> _ASSIGNED TASK_: Give back the line that contains "ATOM 116 N N" and every following line, exactly as they appear, through the end of the data.

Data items
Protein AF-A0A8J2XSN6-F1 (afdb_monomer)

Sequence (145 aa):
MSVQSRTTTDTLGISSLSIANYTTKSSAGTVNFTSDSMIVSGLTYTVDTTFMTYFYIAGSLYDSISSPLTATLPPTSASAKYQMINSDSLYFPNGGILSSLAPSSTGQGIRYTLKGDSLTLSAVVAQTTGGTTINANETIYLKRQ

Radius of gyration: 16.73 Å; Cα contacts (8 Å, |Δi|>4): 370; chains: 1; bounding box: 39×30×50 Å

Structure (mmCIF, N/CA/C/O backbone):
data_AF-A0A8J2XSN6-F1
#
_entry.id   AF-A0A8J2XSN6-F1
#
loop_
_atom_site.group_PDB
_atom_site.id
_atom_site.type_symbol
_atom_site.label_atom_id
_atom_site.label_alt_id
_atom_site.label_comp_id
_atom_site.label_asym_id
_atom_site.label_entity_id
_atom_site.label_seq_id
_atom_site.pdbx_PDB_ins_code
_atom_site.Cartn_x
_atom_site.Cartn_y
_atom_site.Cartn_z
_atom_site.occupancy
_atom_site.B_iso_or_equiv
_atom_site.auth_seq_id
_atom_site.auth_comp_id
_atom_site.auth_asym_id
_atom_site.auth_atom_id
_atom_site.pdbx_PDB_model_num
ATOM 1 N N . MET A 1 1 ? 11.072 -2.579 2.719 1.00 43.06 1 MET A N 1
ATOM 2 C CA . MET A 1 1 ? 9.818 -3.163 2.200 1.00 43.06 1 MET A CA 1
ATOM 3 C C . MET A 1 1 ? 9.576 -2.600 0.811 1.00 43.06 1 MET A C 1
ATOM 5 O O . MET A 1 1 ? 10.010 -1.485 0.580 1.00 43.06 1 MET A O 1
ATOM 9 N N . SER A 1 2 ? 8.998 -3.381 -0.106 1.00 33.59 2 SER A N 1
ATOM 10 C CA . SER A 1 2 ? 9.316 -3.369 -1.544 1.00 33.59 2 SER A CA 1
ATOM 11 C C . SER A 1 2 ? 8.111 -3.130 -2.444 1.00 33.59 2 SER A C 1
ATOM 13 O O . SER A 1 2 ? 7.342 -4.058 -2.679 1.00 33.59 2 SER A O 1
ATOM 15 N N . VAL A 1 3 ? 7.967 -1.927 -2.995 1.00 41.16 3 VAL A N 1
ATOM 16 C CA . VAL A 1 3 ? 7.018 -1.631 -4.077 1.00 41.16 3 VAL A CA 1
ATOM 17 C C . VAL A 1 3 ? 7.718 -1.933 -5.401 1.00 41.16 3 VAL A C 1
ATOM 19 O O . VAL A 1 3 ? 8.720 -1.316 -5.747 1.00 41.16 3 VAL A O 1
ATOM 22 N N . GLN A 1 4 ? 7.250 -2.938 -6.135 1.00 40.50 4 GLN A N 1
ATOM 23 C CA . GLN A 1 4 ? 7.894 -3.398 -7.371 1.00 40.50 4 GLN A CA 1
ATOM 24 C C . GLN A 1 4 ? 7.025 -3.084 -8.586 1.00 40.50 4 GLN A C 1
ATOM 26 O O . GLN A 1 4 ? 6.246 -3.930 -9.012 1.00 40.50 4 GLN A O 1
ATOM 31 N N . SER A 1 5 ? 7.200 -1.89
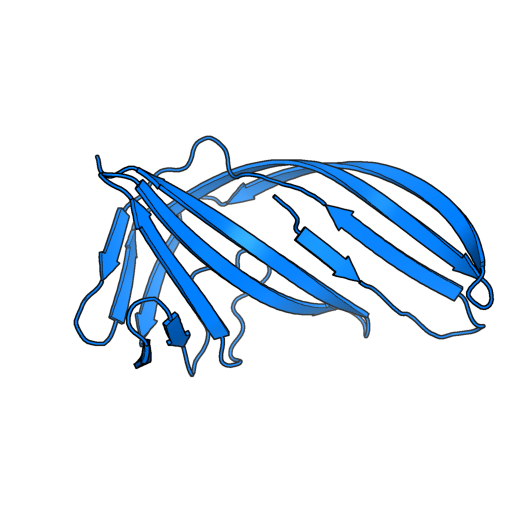8 -9.168 1.00 40.94 5 SER A N 1
ATOM 32 C CA . SER A 1 5 ? 6.564 -1.498 -10.426 1.00 40.94 5 SER A CA 1
ATOM 33 C C . SER A 1 5 ? 7.245 -2.146 -11.632 1.00 40.94 5 SER A C 1
ATOM 35 O O . SER A 1 5 ? 8.216 -1.643 -12.190 1.00 40.94 5 SER A O 1
ATOM 37 N N . ARG A 1 6 ? 6.730 -3.291 -12.081 1.00 41.34 6 ARG A N 1
ATOM 38 C CA . ARG A 1 6 ? 7.139 -3.865 -13.369 1.00 41.34 6 ARG A CA 1
ATOM 39 C C . ARG A 1 6 ? 6.336 -3.256 -14.508 1.00 41.34 6 ARG A C 1
ATOM 41 O O . ARG A 1 6 ? 5.221 -3.697 -14.752 1.00 41.34 6 ARG A O 1
ATOM 48 N N . THR A 1 7 ? 6.953 -2.335 -15.236 1.00 47.12 7 THR A N 1
ATOM 49 C CA . THR A 1 7 ? 6.467 -1.879 -16.538 1.00 47.12 7 THR A CA 1
ATOM 50 C C . THR A 1 7 ? 6.956 -2.847 -17.630 1.00 47.12 7 THR A C 1
ATOM 52 O O . THR A 1 7 ? 7.990 -3.505 -17.527 1.00 47.12 7 THR A O 1
ATOM 55 N N . THR A 1 8 ? 6.182 -3.058 -18.687 1.00 42.56 8 THR A N 1
ATOM 56 C CA . THR A 1 8 ? 6.654 -3.751 -19.896 1.00 42.56 8 THR A CA 1
ATOM 57 C C . THR A 1 8 ? 5.937 -3.102 -21.062 1.00 42.56 8 THR A C 1
ATOM 59 O O . THR A 1 8 ? 4.774 -3.398 -21.313 1.00 42.56 8 THR A O 1
ATOM 62 N N . THR A 1 9 ? 6.602 -2.157 -21.718 1.00 46.38 9 THR A N 1
ATOM 63 C CA . THR A 1 9 ? 6.045 -1.440 -22.867 1.00 46.38 9 THR A CA 1
ATOM 64 C C . THR A 1 9 ? 6.703 -1.990 -24.117 1.00 46.38 9 THR A C 1
ATOM 66 O O . THR A 1 9 ? 7.736 -1.488 -24.534 1.00 46.38 9 THR A O 1
ATOM 69 N N . ASP A 1 10 ? 6.141 -3.054 -24.690 1.00 48.88 10 ASP A N 1
ATOM 70 C CA . ASP A 1 10 ? 6.705 -3.643 -25.901 1.00 48.88 10 ASP A CA 1
ATOM 71 C C . ASP A 1 10 ? 6.312 -2.818 -27.127 1.00 48.88 10 ASP A C 1
ATOM 73 O O . ASP A 1 10 ? 5.226 -2.929 -27.694 1.00 48.88 10 ASP A O 1
ATOM 77 N N . THR A 1 11 ? 7.212 -1.935 -27.526 1.00 48.44 11 THR A N 1
ATOM 78 C CA . THR A 1 11 ? 7.297 -1.495 -28.912 1.00 48.44 11 THR A CA 1
ATOM 79 C C . THR A 1 11 ? 8.784 -1.415 -29.224 1.00 48.44 11 THR A C 1
ATOM 81 O O . THR A 1 11 ? 9.483 -0.564 -28.684 1.00 48.44 11 THR A O 1
ATOM 84 N N . LEU A 1 12 ? 9.271 -2.345 -30.058 1.00 61.16 12 LEU A N 1
ATOM 85 C CA . LEU A 1 12 ? 10.685 -2.537 -30.435 1.00 61.16 12 LEU A CA 1
ATOM 86 C C . LEU A 1 12 ? 11.566 -3.301 -29.417 1.00 61.16 12 LEU A C 1
ATOM 88 O O . LEU A 1 12 ? 12.790 -3.203 -29.486 1.00 61.16 12 LEU A O 1
ATOM 92 N N . GLY A 1 13 ? 10.991 -4.086 -28.494 1.00 65.00 13 GLY A N 1
ATOM 93 C CA . GLY A 1 13 ? 11.773 -4.916 -27.561 1.00 65.00 13 GLY A CA 1
ATOM 94 C C . GLY A 1 13 ? 12.456 -4.146 -26.423 1.00 65.00 13 GLY A C 1
ATOM 95 O O . GLY A 1 13 ? 13.341 -4.688 -25.756 1.00 65.00 13 GLY A O 1
ATOM 96 N N . ILE A 1 14 ? 12.058 -2.894 -26.197 1.00 69.50 14 ILE A N 1
ATOM 97 C CA . ILE A 1 14 ? 12.478 -2.079 -25.054 1.00 69.50 14 ILE A CA 1
ATOM 98 C C . ILE A 1 14 ? 11.509 -2.347 -23.898 1.00 69.50 14 ILE A C 1
ATOM 100 O O . ILE A 1 14 ? 10.304 -2.389 -24.096 1.00 69.50 14 ILE A O 1
ATOM 104 N N . SER A 1 15 ? 12.000 -2.535 -22.676 1.00 72.81 15 SER A N 1
ATOM 105 C CA . SER A 1 15 ? 11.144 -2.616 -21.482 1.00 72.81 15 SER A CA 1
ATOM 106 C C . SER A 1 15 ? 11.799 -1.929 -20.289 1.00 72.81 15 SER A C 1
ATOM 108 O O . SER A 1 15 ? 13.014 -1.739 -20.277 1.00 72.81 15 SER A O 1
ATOM 110 N N . SER A 1 16 ? 11.011 -1.529 -19.291 1.00 68.06 16 SER A N 1
ATOM 111 C CA . SER A 1 16 ? 11.524 -0.868 -18.089 1.00 68.06 16 SER A CA 1
ATOM 112 C C . SER A 1 16 ? 10.923 -1.448 -16.810 1.00 68.06 16 SER A C 1
ATOM 114 O O . SER A 1 16 ? 9.731 -1.690 -16.733 1.00 68.06 16 SER A O 1
ATOM 116 N N . LEU A 1 17 ? 11.727 -1.673 -15.776 1.00 69.50 17 LEU A N 1
ATOM 117 C CA . LEU A 1 17 ? 11.296 -2.179 -14.471 1.00 69.50 17 LEU A CA 1
ATOM 118 C C . LEU A 1 17 ? 11.664 -1.155 -13.401 1.00 69.50 17 LEU A C 1
ATOM 120 O O . LEU A 1 17 ? 12.843 -0.940 -13.147 1.00 69.50 17 LEU A O 1
ATOM 124 N N . SER A 1 18 ? 10.673 -0.553 -12.754 1.00 64.94 18 SER A N 1
ATOM 125 C CA . SER A 1 18 ? 10.868 0.408 -11.670 1.00 64.94 18 SER A CA 1
ATOM 126 C C . SER A 1 18 ? 10.612 -0.238 -10.306 1.00 64.94 18 SER A C 1
ATOM 128 O O . SER A 1 18 ? 9.516 -0.670 -9.985 1.00 64.94 18 SER A O 1
ATOM 130 N N . ILE A 1 19 ? 11.608 -0.290 -9.436 1.00 66.06 19 ILE A N 1
ATOM 131 C CA . ILE A 1 19 ? 11.488 -0.846 -8.089 1.00 66.06 19 ILE A CA 1
ATOM 132 C C . ILE A 1 19 ? 11.703 0.277 -7.077 1.00 66.06 19 ILE A C 1
ATOM 134 O O . ILE A 1 19 ? 12.757 0.905 -7.048 1.00 66.06 19 ILE A O 1
ATOM 138 N N . ALA A 1 20 ? 10.722 0.507 -6.211 1.00 63.00 20 ALA A N 1
ATOM 139 C CA . ALA A 1 20 ? 10.770 1.471 -5.121 1.00 63.00 20 ALA A CA 1
ATOM 140 C C . ALA A 1 20 ? 10.505 0.758 -3.795 1.00 63.00 20 ALA A C 1
ATOM 142 O O . ALA A 1 20 ? 9.400 0.330 -3.510 1.00 63.00 20 ALA A O 1
ATOM 143 N N . ASN A 1 21 ? 11.499 0.627 -2.927 1.00 66.88 21 ASN A N 1
ATOM 144 C CA . ASN A 1 21 ? 11.267 0.052 -1.606 1.00 66.88 21 ASN A CA 1
ATOM 145 C C . ASN A 1 21 ? 10.957 1.164 -0.602 1.00 66.88 21 ASN A C 1
ATOM 147 O O . ASN A 1 21 ? 11.883 1.869 -0.213 1.00 66.88 21 ASN A O 1
ATOM 151 N N . TYR A 1 22 ? 9.709 1.334 -0.151 1.00 63.75 22 TYR A N 1
ATOM 152 C CA . TYR A 1 22 ? 9.404 2.311 0.898 1.00 63.75 22 TYR A CA 1
ATOM 153 C C . TYR A 1 22 ? 8.672 1.742 2.106 1.00 63.75 22 TYR A C 1
ATOM 155 O O . TYR A 1 22 ? 7.954 0.745 2.048 1.00 63.75 22 TYR A O 1
ATOM 163 N N . THR A 1 23 ? 8.882 2.438 3.216 1.00 66.94 23 THR A N 1
ATOM 164 C CA . THR A 1 23 ? 8.097 2.349 4.440 1.00 66.94 23 THR A CA 1
ATOM 165 C C . THR A 1 23 ? 7.489 3.725 4.659 1.00 66.94 23 THR A C 1
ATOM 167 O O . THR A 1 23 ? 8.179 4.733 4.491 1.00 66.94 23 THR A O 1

> _EXERCISE ANSWER_:
ATOM 116 N N . LEU A 1 17 ? 11.727 -1.673 -15.776 1.00 69.50 17 LEU A N 1
ATOM 117 C CA . LEU A 1 17 ? 11.296 -2.179 -14.471 1.00 69.50 17 LEU A CA 1
ATOM 118 C C . LEU A 1 17 ? 11.664 -1.155 -13.401 1.00 69.50 17 LEU A C 1
ATOM 120 O O . LEU A 1 17 ? 12.843 -0.940 -13.147 1.00 69.50 17 LEU A O 1
ATOM 124 N N . SER A 1 18 ? 10.673 -0.553 -12.754 1.00 64.94 18 SER A N 1
ATOM 125 C CA . SER A 1 18 ? 10.868 0.408 -11.670 1.00 64.94 18 SER A CA 1
ATOM 126 C C . SER A 1 18 ? 10.612 -0.238 -10.306 1.00 64.94 18 SER A C 1
ATOM 128 O O . SER A 1 18 ? 9.516 -0.670 -9.985 1.00 64.94 18 SER A O 1
ATOM 130 N N . ILE A 1 19 ? 11.608 -0.290 -9.436 1.00 66.06 19 ILE A N 1
ATOM 131 C CA . ILE A 1 19 ? 11.488 -0.846 -8.089 1.00 66.06 19 ILE A CA 1
ATOM 132 C C . ILE A 1 19 ? 11.703 0.277 -7.077 1.00 66.06 19 ILE A C 1
ATOM 134 O O . ILE A 1 19 ? 12.757 0.905 -7.048 1.00 66.06 19 ILE A O 1
ATOM 138 N N . ALA A 1 20 ? 10.722 0.507 -6.211 1.00 63.00 20 ALA A N 1
ATOM 139 C CA . ALA A 1 20 ? 10.770 1.471 -5.121 1.00 63.00 20 ALA A CA 1
ATOM 140 C C . ALA A 1 20 ? 10.505 0.758 -3.795 1.00 63.00 20 ALA A C 1
ATOM 142 O O . ALA A 1 20 ? 9.400 0.330 -3.510 1.00 63.00 20 ALA A O 1
ATOM 143 N N . ASN A 1 21 ? 11.499 0.627 -2.927 1.00 66.88 21 ASN A N 1
ATOM 144 C CA . ASN A 1 21 ? 11.267 0.052 -1.606 1.00 66.88 21 ASN A CA 1
ATOM 145 C C . ASN A 1 21 ? 10.957 1.164 -0.602 1.00 66.88 21 ASN A C 1
ATOM 147 O O . ASN A 1 21 ? 11.883 1.869 -0.213 1.00 66.88 21 ASN A O 1
ATOM 151 N N . TYR A 1 22 ? 9.709 1.334 -0.151 1.00 63.75 22 TYR A N 1
ATOM 152 C CA . TYR A 1 22 ? 9.404 2.311 0.898 1.00 63.75 22 TYR A CA 1
ATOM 153 C C . TYR A 1 22 ? 8.672 1.742 2.106 1.00 63.75 22 TYR A C 1
ATOM 155 O O . TYR A 1 22 ? 7.954 0.745 2.048 1.00 63.75 22 TYR A O 1
ATOM 163 N N . THR A 1 23 ? 8.882 2.438 3.216 1.00 66.94 23 THR A N 1
ATOM 164 C CA . THR A 1 23 ? 8.097 2.349 4.440 1.00 66.94 23 THR A CA 1
ATOM 165 C C . THR A 1 23 ? 7.489 3.725 4.659 1.00 66.94 23 THR A C 1
ATOM 167 O O . THR A 1 23 ? 8.179 4.733 4.491 1.00 66.94 23 THR A O 1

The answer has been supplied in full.